Thursday, March 1, 2012

Specimen Days: Entering a Long Farm-Lane

I am not entirely too sure how much walking down country lanes is a hobby. Yes it’s quite nice and lovely way to spend an afternoon, but as a hobby I don’t know. I do admire the way in which he has described the farm lane, being from the country myself I wish I had the ability he has for description. His use of natural characteristics in juxtaposed periods of the year such as, “apple blossoms in forward April,” and “pigs, poultry, a field of August buckwheat,” suggested that he has been walking and will be walking down farm lanes for some time. It also speaks to the many variations of beauty found in the natural setting. In one season the roadside is awash in apple blossoms, and in another the livestock and wheat strut out their own. This also is a little similar to the various descriptive lists in his poetry, and hints at how he may go about find inspiration for the various natural imagery that can be found in Leaves of Grass.

Tweet-a-Week: Frances Wright

Frances Wright was Scottish, but she was also so much more than that. She was a lecturer, feminist, abolitionist, social reformist,. She believed in many things like: freeing the slaves, birth control, and sexual freedom for women; she didn’t much care for other things like: organized religion, and capitalism. She became an American citizen in 1825 when she also, like many other Americans, founded a communion. This commune was not purely about the ideas of shared marriages and the adoption of new religious ideas, like some other ones we learned, but was instead designed educate and emancipate slaves. It was known as the Nashoba Commune centered in Germantown, Tennessee which in many ways makes sense, it wouldn’t do much good if it were in New York.
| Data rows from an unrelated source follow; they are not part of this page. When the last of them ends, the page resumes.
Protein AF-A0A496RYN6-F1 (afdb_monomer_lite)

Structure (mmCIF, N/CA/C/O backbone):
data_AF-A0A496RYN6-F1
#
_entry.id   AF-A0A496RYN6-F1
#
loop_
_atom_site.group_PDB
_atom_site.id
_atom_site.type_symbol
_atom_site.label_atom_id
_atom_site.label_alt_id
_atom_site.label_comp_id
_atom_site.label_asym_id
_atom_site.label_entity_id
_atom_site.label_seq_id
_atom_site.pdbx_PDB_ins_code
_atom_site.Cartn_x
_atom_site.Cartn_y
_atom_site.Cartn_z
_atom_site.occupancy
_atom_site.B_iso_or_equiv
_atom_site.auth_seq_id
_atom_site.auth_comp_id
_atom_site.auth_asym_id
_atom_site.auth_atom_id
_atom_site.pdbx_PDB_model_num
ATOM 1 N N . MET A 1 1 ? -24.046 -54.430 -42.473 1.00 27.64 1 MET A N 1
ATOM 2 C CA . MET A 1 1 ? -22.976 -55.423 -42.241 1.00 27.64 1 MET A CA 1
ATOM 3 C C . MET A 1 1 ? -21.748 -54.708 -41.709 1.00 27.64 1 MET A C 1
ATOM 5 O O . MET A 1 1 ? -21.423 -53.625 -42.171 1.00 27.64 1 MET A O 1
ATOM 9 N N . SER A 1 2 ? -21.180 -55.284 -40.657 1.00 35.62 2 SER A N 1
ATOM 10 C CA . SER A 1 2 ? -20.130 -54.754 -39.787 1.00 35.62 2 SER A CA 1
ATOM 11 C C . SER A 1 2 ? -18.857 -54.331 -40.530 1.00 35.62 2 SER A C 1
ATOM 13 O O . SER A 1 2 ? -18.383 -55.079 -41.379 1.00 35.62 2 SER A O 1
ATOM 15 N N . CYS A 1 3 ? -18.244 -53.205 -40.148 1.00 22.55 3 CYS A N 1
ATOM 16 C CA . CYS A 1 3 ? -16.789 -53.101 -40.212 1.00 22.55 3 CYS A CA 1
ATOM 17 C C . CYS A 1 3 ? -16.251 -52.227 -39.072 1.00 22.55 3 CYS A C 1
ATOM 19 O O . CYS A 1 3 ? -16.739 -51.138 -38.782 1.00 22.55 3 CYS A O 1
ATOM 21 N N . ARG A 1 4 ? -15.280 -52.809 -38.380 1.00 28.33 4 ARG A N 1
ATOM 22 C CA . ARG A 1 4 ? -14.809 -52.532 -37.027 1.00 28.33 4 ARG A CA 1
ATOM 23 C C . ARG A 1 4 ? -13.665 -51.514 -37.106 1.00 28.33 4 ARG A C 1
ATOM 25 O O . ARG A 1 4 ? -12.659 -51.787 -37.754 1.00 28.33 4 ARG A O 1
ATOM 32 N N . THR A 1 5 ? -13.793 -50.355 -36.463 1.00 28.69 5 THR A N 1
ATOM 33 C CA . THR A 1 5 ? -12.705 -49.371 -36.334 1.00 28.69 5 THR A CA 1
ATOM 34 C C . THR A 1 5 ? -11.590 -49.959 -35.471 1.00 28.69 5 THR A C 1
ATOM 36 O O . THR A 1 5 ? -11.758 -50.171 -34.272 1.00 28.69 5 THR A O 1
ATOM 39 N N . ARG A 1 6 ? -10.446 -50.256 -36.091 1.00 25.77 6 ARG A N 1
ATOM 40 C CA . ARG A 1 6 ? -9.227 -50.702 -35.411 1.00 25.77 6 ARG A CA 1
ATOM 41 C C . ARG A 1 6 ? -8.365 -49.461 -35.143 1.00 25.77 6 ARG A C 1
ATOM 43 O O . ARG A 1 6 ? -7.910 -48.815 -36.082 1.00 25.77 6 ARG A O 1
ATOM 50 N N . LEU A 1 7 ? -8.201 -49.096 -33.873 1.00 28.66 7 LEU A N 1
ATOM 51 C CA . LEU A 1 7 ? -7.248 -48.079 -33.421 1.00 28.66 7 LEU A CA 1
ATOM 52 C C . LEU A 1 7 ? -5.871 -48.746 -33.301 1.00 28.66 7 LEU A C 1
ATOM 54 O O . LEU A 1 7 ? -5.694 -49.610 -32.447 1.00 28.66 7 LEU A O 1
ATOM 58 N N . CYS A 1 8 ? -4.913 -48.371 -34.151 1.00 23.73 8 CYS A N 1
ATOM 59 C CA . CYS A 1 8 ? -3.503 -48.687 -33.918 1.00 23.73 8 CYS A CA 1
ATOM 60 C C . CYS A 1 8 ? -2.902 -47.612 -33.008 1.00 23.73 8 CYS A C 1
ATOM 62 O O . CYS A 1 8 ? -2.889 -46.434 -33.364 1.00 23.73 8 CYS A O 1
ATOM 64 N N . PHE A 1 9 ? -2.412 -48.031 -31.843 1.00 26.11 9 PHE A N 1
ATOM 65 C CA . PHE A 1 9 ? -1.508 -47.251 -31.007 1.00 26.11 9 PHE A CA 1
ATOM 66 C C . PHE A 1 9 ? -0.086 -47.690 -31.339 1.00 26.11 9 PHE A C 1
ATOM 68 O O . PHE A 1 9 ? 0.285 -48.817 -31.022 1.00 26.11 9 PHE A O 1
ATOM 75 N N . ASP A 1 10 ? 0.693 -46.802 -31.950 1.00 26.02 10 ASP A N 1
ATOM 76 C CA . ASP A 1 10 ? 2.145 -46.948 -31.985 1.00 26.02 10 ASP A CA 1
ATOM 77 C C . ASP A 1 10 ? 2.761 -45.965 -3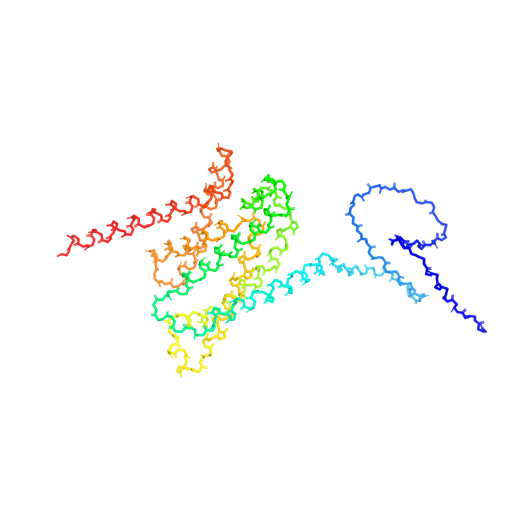0.994 1.00 26.02 10 ASP A C 1
ATOM 79 O O . ASP A 1 10 ? 2.551 -44.750 -31.055 1.00 26.02 10 ASP A O 1
ATOM 83 N N . ASN A 1 11 ? 3.477 -46.536 -30.032 1.00 32.56 11 ASN A N 1
ATOM 84 C CA . ASN A 1 11 ? 4.231 -45.845 -29.006 1.00 32.56 11 ASN A CA 1
ATOM 85 C C . ASN A 1 11 ? 5.648 -45.637 -29.545 1.00 32.56 11 ASN A C 1
ATOM 87 O O . ASN A 1 11 ? 6.381 -46.606 -29.728 1.00 32.56 11 ASN A O 1
ATOM 91 N N . PHE A 1 12 ? 6.036 -44.388 -29.808 1.00 31.28 12 PHE A N 1
ATOM 92 C CA . PHE A 1 12 ? 7.424 -44.067 -30.125 1.00 31.28 12 PHE A CA 1
ATOM 93 C C . PHE A 1 12 ? 7.868 -42.776 -29.436 1.00 31.28 12 PHE A C 1
ATOM 95 O O . PHE A 1 12 ? 7.230 -41.725 -29.528 1.00 31.28 12 PHE A O 1
ATOM 102 N N . GLN A 1 13 ? 8.976 -42.909 -28.711 1.00 36.72 13 GLN A N 1
ATOM 103 C CA . GLN A 1 13 ? 9.628 -41.908 -27.882 1.00 36.72 13 GLN A CA 1
ATOM 104 C C . GLN A 1 13 ? 9.917 -40.587 -28.618 1.00 36.72 13 GLN A C 1
ATOM 106 O O . GLN A 1 13 ? 10.424 -40.561 -29.737 1.00 36.72 13 GLN A O 1
ATOM 111 N N . GLY A 1 14 ? 9.753 -39.475 -27.897 1.00 37.53 14 GLY A N 1
ATOM 112 C CA . GLY A 1 14 ? 10.790 -38.439 -27.895 1.00 37.53 14 GLY A CA 1
ATOM 113 C C . GLY A 1 14 ? 10.530 -37.115 -28.613 1.00 37.53 14 GLY A C 1
ATOM 114 O O . GLY A 1 14 ? 11.310 -36.195 -28.387 1.00 37.53 14 GLY A O 1
ATOM 115 N N . ARG A 1 15 ? 9.468 -36.929 -29.411 1.00 34.16 15 ARG A N 1
ATOM 116 C CA . ARG A 1 15 ? 9.068 -35.591 -29.915 1.00 34.16 15 ARG A CA 1
ATOM 117 C C . ARG A 1 15 ? 7.555 -35.505 -30.108 1.00 34.16 15 ARG A C 1
ATOM 119 O O . ARG A 1 15 ? 6.987 -36.200 -30.942 1.00 34.16 15 ARG A O 1
ATOM 126 N N . THR A 1 16 ? 6.894 -34.622 -29.365 1.00 31.16 16 THR A N 1
ATOM 127 C CA . THR A 1 16 ? 5.448 -34.368 -29.451 1.00 31.16 16 THR A CA 1
ATOM 128 C C . THR A 1 16 ? 5.093 -33.570 -30.712 1.00 31.16 16 THR A C 1
ATOM 130 O O . THR A 1 16 ? 4.805 -32.379 -30.665 1.00 31.16 16 THR A O 1
ATOM 133 N N . PHE A 1 17 ? 5.085 -34.238 -31.865 1.00 31.59 17 PHE A N 1
ATOM 134 C CA . PHE A 1 17 ? 4.449 -33.750 -33.090 1.00 31.59 17 PHE A CA 1
ATOM 135 C C . PHE A 1 17 ? 3.349 -34.730 -33.509 1.00 31.59 17 PHE A C 1
ATOM 137 O O . PHE A 1 17 ? 3.601 -35.742 -34.156 1.00 31.59 17 PHE A O 1
ATOM 144 N N . PHE A 1 18 ? 2.102 -34.418 -33.150 1.00 29.95 18 PHE A N 1
ATOM 145 C CA . PHE A 1 18 ? 0.926 -35.128 -33.653 1.00 29.95 18 PHE A CA 1
ATOM 146 C C . PHE A 1 18 ? 0.683 -34.732 -35.114 1.00 29.95 18 PHE A C 1
ATOM 148 O O . PHE A 1 18 ? 0.199 -33.637 -35.404 1.00 29.95 18 PHE A O 1
ATOM 155 N N . LYS A 1 19 ? 1.026 -35.619 -36.052 1.00 24.97 19 LYS A N 1
ATOM 156 C CA . LYS A 1 19 ? 0.773 -35.427 -37.485 1.00 24.97 19 LYS A CA 1
ATOM 157 C C . LYS A 1 19 ? -0.473 -36.216 -37.890 1.00 24.97 19 LYS A C 1
ATOM 159 O O . LYS A 1 19 ? -0.392 -37.395 -38.214 1.00 24.97 19 LYS A O 1
ATOM 164 N N . ALA A 1 20 ? -1.632 -35.562 -37.889 1.00 28.69 20 ALA A N 1
ATOM 165 C CA . ALA A 1 20 ? -2.823 -36.099 -38.542 1.00 28.69 20 ALA A CA 1
ATOM 166 C C . ALA A 1 20 ? -2.691 -35.893 -40.061 1.00 28.69 20 ALA A C 1
ATOM 168 O O . ALA A 1 20 ? -2.625 -34.760 -40.541 1.00 28.69 20 ALA A O 1
ATOM 169 N N . LYS A 1 21 ? -2.605 -36.989 -40.821 1.00 25.80 21 LYS A N 1
ATOM 170 C CA . LYS A 1 21 ? -2.553 -36.976 -42.288 1.00 25.80 21 LYS A CA 1
ATOM 171 C C . LYS A 1 21 ? -3.978 -36.761 -42.814 1.00 25.80 21 LYS A C 1
ATOM 173 O O . LYS A 1 21 ? -4.794 -37.674 -42.757 1.00 25.80 21 LYS A O 1
ATOM 178 N N . VAL A 1 22 ? -4.285 -35.553 -43.287 1.00 31.78 22 VAL A N 1
ATOM 179 C CA . VAL A 1 22 ? -5.532 -35.260 -44.013 1.00 31.78 22 VAL A CA 1
ATOM 180 C C . VAL A 1 22 ? -5.247 -35.330 -45.510 1.00 31.78 22 VAL A C 1
ATOM 182 O O . VAL A 1 22 ? -4.258 -34.782 -45.995 1.00 31.78 22 VAL A O 1
ATOM 185 N N . CYS A 1 23 ? -6.096 -36.079 -46.206 1.00 29.95 23 CYS A N 1
ATOM 186 C CA . CYS A 1 23 ? -6.051 -36.311 -47.640 1.00 29.95 23 CYS A CA 1
ATOM 187 C C . CYS A 1 23 ? -6.291 -34.997 -48.406 1.00 29.95 23 CYS A C 1
ATOM 189 O O . CYS A 1 23 ? -7.296 -34.336 -48.173 1.00 29.95 23 CYS A O 1
ATOM 191 N N . GLY A 1 24 ? -5.354 -34.657 -49.297 1.00 32.00 24 GLY A N 1
ATOM 192 C CA . GLY A 1 24 ? -5.589 -33.879 -50.516 1.00 32.00 24 GLY A CA 1
ATOM 193 C C . GLY A 1 24 ? -6.142 -32.459 -50.395 1.00 32.00 24 GLY A C 1
ATOM 194 O O . GLY A 1 24 ? -7.267 -32.233 -50.804 1.00 32.00 24 GLY A O 1
ATOM 195 N N . GLU A 1 25 ? -5.317 -31.490 -49.988 1.00 28.28 25 GLU A N 1
ATOM 196 C CA . GLU A 1 25 ? -5.304 -30.158 -50.621 1.00 28.28 25 GLU A CA 1
ATOM 197 C C . GLU A 1 25 ? -3.992 -29.434 -50.281 1.00 28.28 25 GLU A C 1
ATOM 199 O O . GLU A 1 25 ? -3.587 -29.351 -49.118 1.00 28.28 25 GLU A O 1
ATOM 204 N N . LYS A 1 26 ? -3.269 -28.969 -51.307 1.00 29.02 26 LYS A N 1
ATOM 205 C CA . LYS A 1 26 ? -2.002 -28.241 -51.153 1.00 29.02 26 LYS A CA 1
ATOM 206 C C . LYS A 1 26 ? -2.290 -26.869 -50.536 1.00 29.02 26 LYS A C 1
ATOM 208 O O . LYS A 1 26 ? -2.804 -25.993 -51.219 1.00 29.02 26 LYS A O 1
ATOM 213 N N . TYR A 1 27 ? -1.914 -26.669 -49.274 1.00 32.09 27 TYR A N 1
ATOM 214 C CA . TYR A 1 27 ? -1.943 -25.358 -48.621 1.00 32.09 27 TYR A CA 1
ATOM 215 C C . TYR A 1 27 ? -0.509 -24.912 -48.314 1.00 32.09 27 TYR A C 1
ATOM 217 O O . TYR A 1 27 ? 0.187 -25.521 -47.501 1.00 32.09 27 TYR A O 1
ATOM 225 N N . THR A 1 28 ? -0.046 -23.865 -48.993 1.00 25.78 28 THR A N 1
ATOM 226 C CA . THR A 1 28 ? 1.246 -23.204 -48.747 1.00 25.78 28 THR A CA 1
ATOM 227 C C . THR A 1 28 ? 1.259 -22.550 -47.357 1.00 25.78 28 THR A C 1
ATOM 229 O O . THR A 1 28 ? 0.284 -21.875 -47.007 1.00 25.78 28 THR A O 1
ATOM 232 N N . PRO A 1 29 ? 2.322 -22.696 -46.543 1.00 30.94 29 PRO A N 1
ATOM 233 C CA . PRO A 1 29 ? 2.343 -22.135 -45.200 1.00 30.94 29 PRO A CA 1
ATOM 234 C C . PRO A 1 29 ? 2.697 -20.642 -45.241 1.00 30.94 29 PRO A C 1
ATOM 236 O O . PRO A 1 29 ? 3.705 -20.244 -45.816 1.00 30.94 29 PRO A O 1
ATOM 239 N N . ARG A 1 30 ? 1.874 -19.812 -44.589 1.00 30.78 30 ARG A N 1
ATOM 240 C CA . ARG A 1 30 ? 2.222 -18.433 -44.218 1.00 30.78 30 ARG A CA 1
ATOM 241 C C . ARG A 1 30 ? 2.686 -18.458 -42.765 1.00 30.78 30 ARG A C 1
ATOM 243 O O . ARG A 1 30 ? 1.916 -18.803 -41.869 1.00 30.78 30 ARG A O 1
ATOM 250 N N . GLU A 1 31 ? 3.949 -18.132 -42.548 1.00 36.12 31 GLU A N 1
ATOM 251 C CA . GLU A 1 31 ? 4.625 -18.200 -41.257 1.00 36.12 31 GLU A CA 1
ATOM 252 C C . GLU A 1 31 ? 4.087 -17.127 -40.295 1.00 36.12 31 GLU A C 1
ATOM 254 O O . GLU A 1 31 ? 4.354 -15.934 -40.441 1.00 36.12 31 GLU A O 1
ATOM 259 N N . ARG A 1 32 ? 3.273 -17.537 -39.311 1.00 36.38 32 ARG A N 1
ATOM 260 C CA . ARG A 1 32 ? 2.899 -16.701 -38.159 1.00 36.38 32 ARG A CA 1
ATOM 261 C C . ARG A 1 32 ? 3.469 -17.301 -36.878 1.00 36.38 32 ARG A C 1
ATOM 263 O O . ARG A 1 32 ? 3.117 -18.409 -36.483 1.00 36.38 32 ARG A O 1
ATOM 270 N N . ARG A 1 33 ? 4.344 -16.510 -36.252 1.00 38.66 33 ARG A N 1
ATOM 271 C CA . ARG A 1 33 ? 5.011 -16.733 -34.964 1.00 38.66 33 ARG A CA 1
ATOM 272 C C . ARG A 1 33 ? 4.047 -17.169 -33.852 1.00 38.66 33 ARG A C 1
ATOM 274 O O . ARG A 1 33 ? 3.065 -16.488 -33.580 1.00 38.66 33 ARG A O 1
ATOM 281 N N . GLY A 1 34 ? 4.444 -18.231 -33.149 1.00 38.19 34 GLY A N 1
ATOM 282 C CA . GLY A 1 34 ? 4.318 -18.349 -31.692 1.00 38.19 34 GLY A CA 1
ATOM 283 C C . GLY A 1 34 ? 2.923 -18.602 -31.120 1.00 38.19 34 GLY A C 1
ATOM 284 O O . GLY A 1 34 ? 2.337 -17.720 -30.501 1.00 38.19 34 GLY A O 1
ATOM 285 N N . GLY A 1 35 ? 2.437 -19.839 -31.223 1.00 35.72 35 GLY A N 1
ATOM 286 C CA . GLY A 1 35 ? 1.346 -20.339 -30.385 1.00 35.72 35 GLY A CA 1
ATOM 287 C C . GLY A 1 35 ? 1.097 -21.825 -30.623 1.00 35.72 35 GLY A C 1
ATOM 288 O O . GLY A 1 35 ? 0.982 -22.250 -31.770 1.00 35.72 35 GLY A O 1
ATOM 289 N N . THR A 1 36 ? 1.040 -22.621 -29.557 1.00 34.81 36 THR A N 1
ATOM 290 C CA . THR A 1 36 ? 0.709 -24.053 -29.611 1.00 34.81 36 THR A CA 1
ATOM 291 C C . THR A 1 36 ? -0.811 -24.203 -29.524 1.00 34.81 36 THR A C 1
ATOM 293 O O . THR A 1 36 ? -1.412 -23.781 -28.537 1.00 34.81 36 THR A O 1
ATOM 296 N N . TRP A 1 37 ? -1.447 -24.769 -30.555 1.00 40.62 37 TRP A N 1
ATOM 297 C CA . TRP A 1 37 ? -2.910 -24.839 -30.686 1.00 40.62 37 TRP A CA 1
ATOM 298 C C . TRP A 1 37 ? -3.402 -26.283 -30.560 1.00 40.62 37 TRP A C 1
ATOM 300 O O . TRP A 1 37 ? -3.015 -27.133 -31.360 1.00 40.62 37 TRP A O 1
ATOM 310 N N . LEU A 1 38 ? -4.293 -26.562 -29.604 1.00 30.77 38 LEU A N 1
ATOM 311 C CA . LEU A 1 38 ? -4.988 -27.848 -29.532 1.00 30.77 38 LEU A CA 1
ATOM 312 C C . LEU A 1 38 ? -6.215 -27.793 -30.455 1.00 30.77 38 LEU A C 1
ATOM 314 O O . LEU A 1 38 ? -7.142 -27.021 -30.221 1.00 30.77 38 LEU A O 1
ATOM 318 N N . ARG A 1 39 ? -6.207 -28.571 -31.541 1.00 32.81 39 ARG A N 1
ATOM 319 C CA . ARG A 1 39 ? -7.286 -28.587 -32.538 1.00 32.81 39 ARG A CA 1
ATOM 320 C C . ARG A 1 39 ? -8.096 -29.876 -32.382 1.00 32.81 39 ARG A C 1
ATOM 322 O O . ARG A 1 39 ? -7.664 -30.922 -32.850 1.00 32.81 39 ARG A O 1
ATOM 329 N N . ILE A 1 40 ? -9.263 -29.803 -31.742 1.00 32.66 40 ILE A N 1
ATOM 330 C CA . ILE A 1 40 ? -10.213 -30.924 -31.671 1.00 32.66 40 ILE A CA 1
ATOM 331 C C . ILE A 1 40 ? -11.311 -30.658 -32.700 1.00 32.66 40 ILE A C 1
ATOM 333 O O . ILE A 1 40 ? -12.016 -29.655 -32.621 1.00 32.66 40 ILE A O 1
ATOM 337 N N . SER A 1 41 ? -11.422 -31.524 -33.708 1.00 33.03 41 SER A N 1
ATOM 338 C CA . SER A 1 41 ? -12.448 -31.434 -34.749 1.00 33.03 41 SER A CA 1
ATOM 339 C C . SER A 1 41 ? -13.388 -32.628 -34.619 1.00 33.03 41 SER A C 1
ATOM 341 O O . SER A 1 41 ? -12.998 -33.757 -34.900 1.00 33.03 41 SER A O 1
ATOM 343 N N . LEU A 1 42 ? -14.619 -32.381 -34.171 1.00 30.03 42 LEU A N 1
ATOM 344 C CA . LEU A 1 42 ? -15.707 -33.356 -34.203 1.00 30.03 42 LEU A CA 1
ATOM 345 C C . LEU A 1 42 ? -16.594 -33.029 -35.406 1.00 30.03 42 LEU A C 1
ATOM 347 O O . LEU A 1 42 ? -17.152 -31.935 -35.496 1.00 30.03 42 LEU A O 1
ATOM 351 N N . LYS A 1 43 ? -16.697 -33.965 -36.352 1.00 29.61 43 LYS A N 1
ATOM 352 C CA . LYS A 1 43 ? -17.553 -33.838 -37.536 1.00 29.61 43 LYS A CA 1
ATOM 353 C C . LYS A 1 43 ? -18.795 -34.704 -37.320 1.00 29.61 43 LYS A C 1
ATOM 355 O O . LYS A 1 43 ? -18.710 -35.925 -37.373 1.00 29.61 43 LYS A O 1
ATOM 360 N N . CYS A 1 44 ? -19.931 -34.069 -37.036 1.00 28.47 44 CYS A N 1
ATOM 361 C CA . CYS A 1 44 ? -21.234 -34.728 -36.940 1.00 28.47 44 CYS A CA 1
ATOM 362 C C . CYS A 1 44 ? -21.854 -34.808 -38.345 1.00 28.47 44 CYS A C 1
ATOM 364 O O . CYS A 1 44 ? -21.945 -33.794 -39.036 1.00 28.47 44 CYS A O 1
ATOM 366 N N . SER A 1 45 ? -22.225 -36.004 -38.802 1.00 32.88 45 SER A N 1
ATOM 367 C CA . SER A 1 45 ? -22.546 -36.292 -40.209 1.00 32.88 45 SER A CA 1
ATOM 368 C C . SER A 1 45 ? -23.992 -36.000 -40.631 1.00 32.88 45 SER A C 1
ATOM 370 O O . SER A 1 45 ? -24.393 -36.453 -41.702 1.00 32.88 45 SER A O 1
ATOM 372 N N . ARG A 1 46 ? -24.805 -35.279 -39.837 1.00 33.53 46 ARG A N 1
ATOM 373 C CA . ARG A 1 46 ? -26.258 -35.245 -40.106 1.00 33.53 46 ARG A CA 1
ATOM 374 C C . ARG A 1 46 ? -27.046 -33.953 -39.879 1.00 33.53 46 ARG A C 1
ATOM 376 O O . ARG A 1 46 ? -28.265 -34.024 -39.833 1.00 33.53 46 ARG A O 1
ATOM 383 N N . CYS A 1 47 ? -26.417 -32.781 -39.820 1.00 31.14 47 CYS A N 1
ATOM 384 C CA . CYS A 1 47 ? -27.172 -31.519 -39.818 1.00 31.14 47 CYS A CA 1
ATOM 385 C C . CYS A 1 47 ? -26.485 -30.434 -40.653 1.00 31.14 47 CYS A C 1
ATOM 387 O O . CYS A 1 47 ? -25.336 -30.067 -40.399 1.00 31.14 47 CYS A O 1
ATOM 389 N N . SER A 1 48 ? -27.205 -29.917 -41.651 1.00 38.19 48 SER A N 1
ATOM 390 C CA . SER A 1 48 ? -26.853 -28.741 -42.444 1.00 38.19 48 SER A CA 1
ATOM 391 C C . SER A 1 48 ? -26.871 -27.495 -41.556 1.00 38.19 48 SER A C 1
ATOM 393 O O . SER A 1 48 ? -27.932 -26.987 -41.202 1.00 38.19 48 SER A O 1
ATOM 395 N N . GLY A 1 49 ? -25.694 -27.009 -41.169 1.00 37.03 49 GLY A N 1
ATOM 396 C CA . GLY A 1 49 ? -25.571 -25.783 -40.384 1.00 37.03 49 GLY A CA 1
ATOM 397 C C . GLY A 1 49 ? -24.385 -25.820 -39.435 1.00 37.03 49 GLY A C 1
ATOM 398 O O . GLY A 1 49 ? -24.540 -26.003 -38.232 1.00 37.03 49 GLY A O 1
ATOM 399 N N . THR A 1 50 ? -23.175 -25.619 -39.956 1.00 38.69 50 THR A N 1
ATOM 400 C CA . THR A 1 50 ? -21.972 -25.438 -39.131 1.00 38.69 50 THR A CA 1
ATOM 401 C C . THR A 1 50 ? -22.003 -24.079 -38.423 1.00 38.69 50 THR A C 1
ATOM 403 O O . THR A 1 50 ? -21.336 -23.134 -38.840 1.00 38.69 50 THR A O 1
ATOM 406 N N . ARG A 1 51 ? -22.750 -23.966 -37.317 1.00 36.22 51 ARG A N 1
ATOM 407 C CA . ARG A 1 51 ? -22.504 -22.913 -36.322 1.00 36.22 51 ARG A CA 1
ATOM 408 C C . ARG A 1 51 ? -21.234 -23.273 -35.561 1.00 36.22 51 ARG A C 1
ATOM 410 O O . ARG A 1 51 ? -21.211 -24.172 -34.725 1.00 36.22 51 ARG A O 1
ATOM 417 N N . ARG A 1 52 ? -20.149 -22.597 -35.926 1.00 36.91 52 ARG A N 1
ATOM 418 C CA . ARG A 1 52 ? -18.807 -22.802 -35.381 1.00 36.91 52 ARG A CA 1
ATOM 419 C C . ARG A 1 52 ? -18.680 -21.987 -34.088 1.00 36.91 52 ARG A C 1
ATOM 421 O O . ARG A 1 52 ? -18.262 -20.836 -34.121 1.00 36.91 52 ARG A O 1
ATOM 428 N N . TRP A 1 53 ? -19.093 -22.570 -32.965 1.00 30.31 53 TRP A N 1
ATOM 429 C CA . TRP A 1 53 ? -18.862 -21.985 -31.643 1.00 30.31 53 TRP A CA 1
ATOM 430 C C . TRP A 1 53 ? -17.405 -22.211 -31.244 1.00 30.31 53 TRP A C 1
ATOM 432 O O . TRP A 1 53 ? -16.979 -23.336 -30.987 1.00 30.31 53 TRP A O 1
ATOM 442 N N . TRP A 1 54 ? -16.624 -21.134 -31.235 1.00 29.69 54 TRP A N 1
ATOM 443 C CA . TRP A 1 54 ? -15.263 -21.145 -30.718 1.00 29.69 54 TRP A CA 1
ATOM 444 C C . TRP A 1 54 ? -15.321 -21.031 -29.197 1.00 29.69 54 TRP A C 1
ATOM 446 O O . TRP A 1 54 ? -15.361 -19.929 -28.657 1.00 29.69 54 TRP A O 1
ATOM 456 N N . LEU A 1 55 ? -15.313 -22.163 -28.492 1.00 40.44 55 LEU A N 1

Her ideal would have been the complete freedom of the society within the commune. This would have included the idea of “inter-racial” marriage as she was a believer of equality and, sexual and romantic freedom. This was, however, one of the reasons the commune was abandoned. Sadly Ms. Wright had to return to Europe after contracting malaria. The people she left in charge were very strict about everything particularly “inter-racial” marriage as they claimed it affected their funding. A tie in with Whitman is their shared interest of the written word. Wright herself was an essayist and co-founder of a newspaper the Free Inquirer. Here you have another rather amazing believer of freedom of education, freedom, social reform, feminism, and sexual freedom who also happens to be a writer and critical thinker. And in her publication Views of Society and Manners in America Wright addresses the topics of humanitarian ideas in the context of the democratic world.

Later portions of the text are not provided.